Это не был разговор двоих или троих — говорили, кажется, все, кто сидел за спиной, — все разом, хором, и не было в этой речи фразы, сказанной без отборного мужичьего мата. Пряхин вспомнил слово, оброненное одноруким парнем в отделе кадров, и слово это — берегись! — отдалось в нем болью и непониманием.

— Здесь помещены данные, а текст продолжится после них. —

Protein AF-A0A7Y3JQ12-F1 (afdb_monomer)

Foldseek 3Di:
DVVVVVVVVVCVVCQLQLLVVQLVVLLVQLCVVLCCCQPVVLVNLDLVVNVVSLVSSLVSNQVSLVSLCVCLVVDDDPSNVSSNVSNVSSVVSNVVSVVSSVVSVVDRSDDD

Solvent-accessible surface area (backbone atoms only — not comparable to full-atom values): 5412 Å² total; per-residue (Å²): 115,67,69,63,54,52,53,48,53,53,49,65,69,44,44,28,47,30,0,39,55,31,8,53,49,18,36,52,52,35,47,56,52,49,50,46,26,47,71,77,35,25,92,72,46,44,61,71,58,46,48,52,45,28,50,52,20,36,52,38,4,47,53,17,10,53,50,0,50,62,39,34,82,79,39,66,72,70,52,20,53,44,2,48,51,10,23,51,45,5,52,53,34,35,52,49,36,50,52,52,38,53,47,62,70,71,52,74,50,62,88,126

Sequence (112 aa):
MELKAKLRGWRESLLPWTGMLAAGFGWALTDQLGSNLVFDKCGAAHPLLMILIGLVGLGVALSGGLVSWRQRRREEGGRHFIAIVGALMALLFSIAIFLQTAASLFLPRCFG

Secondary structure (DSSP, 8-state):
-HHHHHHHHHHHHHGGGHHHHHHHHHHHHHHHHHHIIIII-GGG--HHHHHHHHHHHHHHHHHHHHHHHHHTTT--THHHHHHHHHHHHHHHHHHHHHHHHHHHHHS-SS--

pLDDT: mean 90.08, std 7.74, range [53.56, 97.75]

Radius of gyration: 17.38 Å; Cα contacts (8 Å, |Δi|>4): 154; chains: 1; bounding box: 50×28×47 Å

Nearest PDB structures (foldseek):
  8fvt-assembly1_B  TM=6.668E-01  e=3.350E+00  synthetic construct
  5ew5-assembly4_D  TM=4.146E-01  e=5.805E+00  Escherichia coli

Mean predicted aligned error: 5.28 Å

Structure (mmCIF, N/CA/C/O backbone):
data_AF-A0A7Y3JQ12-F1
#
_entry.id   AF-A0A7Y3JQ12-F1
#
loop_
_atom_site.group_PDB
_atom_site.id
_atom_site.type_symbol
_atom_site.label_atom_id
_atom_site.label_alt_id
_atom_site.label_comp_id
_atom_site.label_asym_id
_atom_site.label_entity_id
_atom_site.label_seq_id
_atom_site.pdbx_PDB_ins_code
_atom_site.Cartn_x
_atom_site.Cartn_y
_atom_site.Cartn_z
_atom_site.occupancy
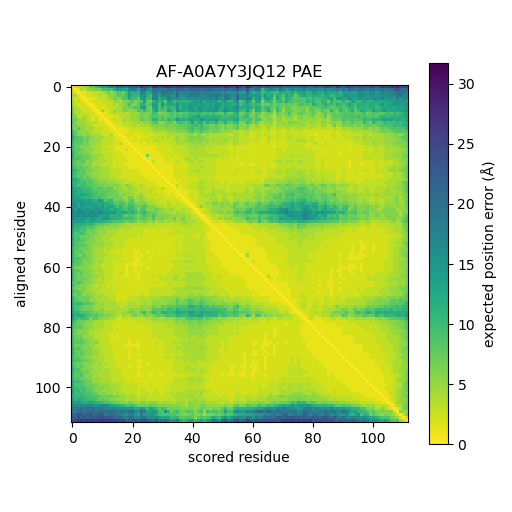_atom_site.B_iso_or_equiv
_atom_site.auth_seq_id
_atom_site.auth_comp_id
_atom_site.auth_asym_id
_atom_site.auth_atom_id
_atom_site.pdbx_PDB_model_num
ATOM 1 N N . MET A 1 1 ? -24.744 -23.545 11.193 1.00 63.31 1 MET A N 1
ATOM 2 C CA . MET A 1 1 ? -24.689 -22.101 11.540 1.00 63.31 1 MET A CA 1
ATOM 3 C C . MET A 1 1 ? -23.382 -21.709 12.227 1.00 63.31 1 MET A C 1
ATOM 5 O O . MET A 1 1 ? -22.864 -20.644 11.911 1.00 63.31 1 MET A O 1
ATOM 9 N N . GLU A 1 2 ? -22.800 -22.562 13.073 1.00 76.38 2 GLU A N 1
ATOM 10 C CA . GLU A 1 2 ? -21.570 -22.263 13.832 1.00 76.38 2 GLU A CA 1
ATOM 11 C C . GLU A 1 2 ? -20.345 -21.876 12.986 1.00 76.38 2 GLU A C 1
ATOM 13 O O . GLU A 1 2 ? -19.642 -20.926 13.323 1.00 76.38 2 GLU A O 1
ATOM 18 N N . LEU A 1 3 ? -20.113 -22.531 11.840 1.00 84.12 3 LEU A N 1
ATOM 19 C CA . LEU A 1 3 ? -18.959 -22.227 10.978 1.00 84.12 3 LEU A CA 1
ATOM 20 C C . LEU A 1 3 ? -18.961 -20.770 10.474 1.00 84.12 3 LEU A C 1
ATOM 22 O O . LEU A 1 3 ? -17.922 -20.111 10.462 1.00 84.12 3 LEU A O 1
ATOM 26 N N . LYS A 1 4 ? -20.137 -20.239 10.102 1.00 83.06 4 LYS A N 1
ATOM 27 C CA . LYS A 1 4 ? -20.284 -18.846 9.641 1.00 83.06 4 LYS A CA 1
ATOM 28 C C . LYS A 1 4 ? -20.015 -17.844 10.766 1.00 83.06 4 LYS A C 1
ATOM 30 O O . LYS A 1 4 ? -19.419 -16.802 10.505 1.00 83.06 4 LYS A O 1
ATOM 35 N N . ALA A 1 5 ? -20.433 -18.158 11.993 1.00 80.81 5 ALA A N 1
ATOM 36 C CA . ALA A 1 5 ? -20.172 -17.322 13.164 1.00 80.81 5 ALA A CA 1
ATOM 37 C C . ALA A 1 5 ? -18.672 -17.289 13.489 1.00 80.81 5 ALA A C 1
ATOM 39 O O . ALA A 1 5 ? -18.101 -16.212 13.654 1.00 80.81 5 ALA A O 1
ATOM 40 N N . LYS A 1 6 ? -18.010 -18.454 13.451 1.00 83.88 6 LYS A N 1
ATOM 41 C CA . LYS A 1 6 ? -16.562 -18.568 13.659 1.00 83.88 6 LYS A CA 1
ATOM 42 C C . LYS A 1 6 ? 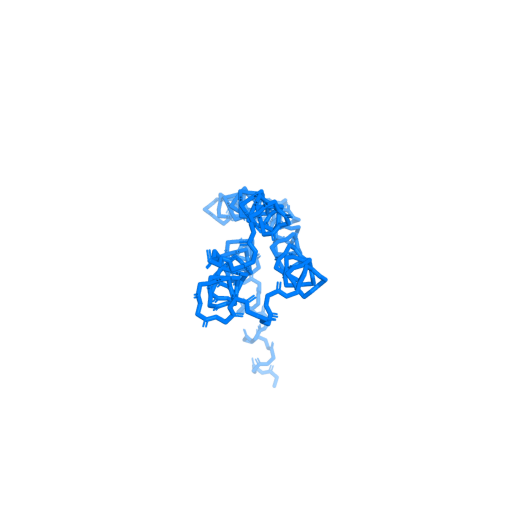-15.790 -17.744 12.623 1.00 83.88 6 LYS A C 1
ATOM 44 O O . LYS A 1 6 ? -14.981 -16.903 12.996 1.00 83.88 6 LYS A O 1
ATOM 49 N N . LEU A 1 7 ? -16.097 -17.905 11.332 1.00 85.44 7 LEU A N 1
ATOM 50 C CA . LEU A 1 7 ? -15.473 -17.140 10.239 1.00 85.44 7 LEU A CA 1
ATOM 51 C C . LEU A 1 7 ? -15.650 -15.620 10.380 1.00 85.44 7 LEU A C 1
ATOM 53 O O . LEU A 1 7 ? -14.745 -14.861 10.034 1.00 85.44 7 LEU A O 1
ATOM 57 N N . ARG A 1 8 ? -16.803 -15.168 10.887 1.00 84.31 8 ARG A N 1
ATOM 58 C CA . ARG A 1 8 ? -17.059 -13.744 11.134 1.00 84.31 8 ARG A CA 1
ATOM 59 C C . ARG A 1 8 ? -16.171 -13.206 12.260 1.00 84.31 8 ARG A C 1
ATOM 61 O O . ARG A 1 8 ? -15.536 -12.176 12.060 1.00 84.31 8 ARG A O 1
ATOM 68 N N . GLY A 1 9 ? -16.035 -13.951 13.360 1.00 83.31 9 GLY A N 1
ATOM 69 C CA . GLY A 1 9 ? -15.122 -13.601 14.454 1.00 83.31 9 GLY A CA 1
ATOM 70 C C . GLY A 1 9 ? -13.653 -13.543 14.016 1.00 83.31 9 GLY A C 1
ATOM 71 O O . GLY A 1 9 ? -12.950 -12.584 14.331 1.00 83.31 9 GLY A O 1
ATOM 72 N N . TRP A 1 10 ? -13.200 -14.510 13.206 1.00 85.25 10 TRP A N 1
ATOM 73 C CA . TRP A 1 10 ? -11.8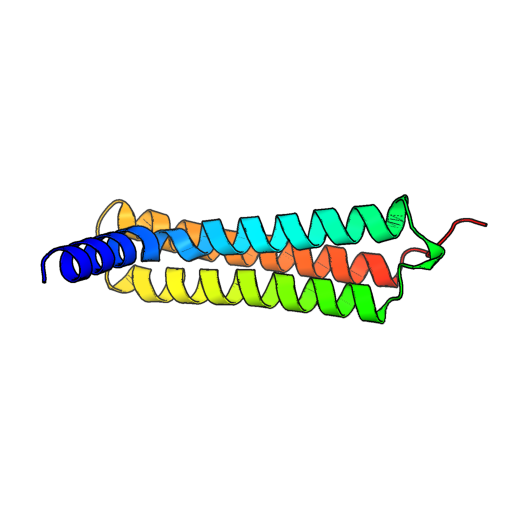48 -14.485 12.624 1.00 85.25 10 TRP A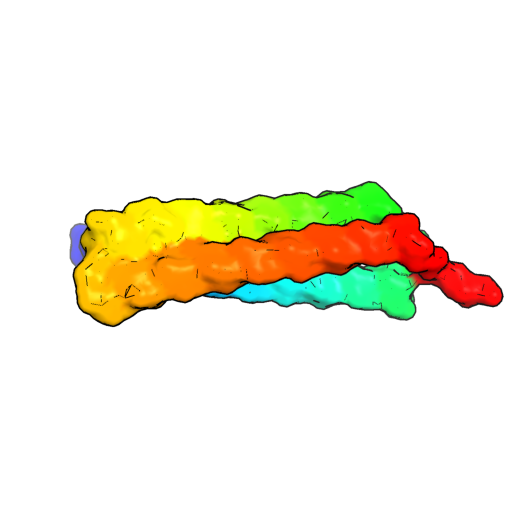 CA 1
ATOM 74 C C . TRP A 1 10 ? -11.621 -13.255 11.747 1.00 85.25 10 TRP A C 1
ATOM 76 O O . TRP A 1 10 ? -10.594 -12.593 11.874 1.00 85.25 10 TRP A O 1
ATOM 86 N N . ARG A 1 11 ? -12.586 -12.914 10.883 1.00 84.81 11 ARG A N 1
ATOM 87 C CA . ARG A 1 11 ? -12.509 -11.694 10.071 1.00 84.81 11 ARG A CA 1
ATOM 88 C C . ARG A 1 11 ? -12.360 -10.461 10.949 1.00 84.81 11 ARG A C 1
ATOM 90 O O . ARG A 1 11 ? -11.427 -9.699 10.737 1.00 84.81 11 ARG A O 1
ATOM 97 N N . GLU A 1 12 ? -13.223 -10.282 11.942 1.00 84.06 12 GLU A N 1
ATOM 98 C CA . GLU A 1 12 ? -13.181 -9.117 12.832 1.00 84.06 12 GLU A CA 1
ATOM 99 C C . GLU A 1 12 ? -11.862 -9.005 13.597 1.00 84.06 12 GLU A C 1
ATOM 101 O O . GLU A 1 12 ? -11.343 -7.905 13.758 1.00 84.06 12 GLU A O 1
ATOM 106 N N . SER A 1 13 ? -11.270 -10.129 14.001 1.00 86.31 13 SER A N 1
ATOM 107 C CA . SER A 1 13 ? -9.959 -10.130 14.653 1.00 86.31 13 SER A CA 1
ATOM 108 C C . SER A 1 13 ? -8.804 -9.766 13.714 1.00 86.31 13 SER A C 1
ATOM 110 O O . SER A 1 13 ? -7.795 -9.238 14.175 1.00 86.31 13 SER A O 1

Мгновенно, словно трезвея после похмелья, Алексей обернулся к женщинам, сидевшим возле стен, и с тоской удивленного, не привыкшего к такому обороту дела человека спросил:

— Что с вами, женщины?

Сзади, за спиной, стукнули каблуки, чернобровая начальница цеха обошла Алексея, приблизилась к окну, распахнула створки, дым, как вода, потек струей на улицу, и в наступившей тишине Алексей услышал сиплый, простуженный голос:

— А ты похлебай с наше!

Что-то в этом голосе показалось Пряхину сладко-знакомым, он вгляделся в худое лицо, по самые брови повязанное платком, и колени у него подогнулись.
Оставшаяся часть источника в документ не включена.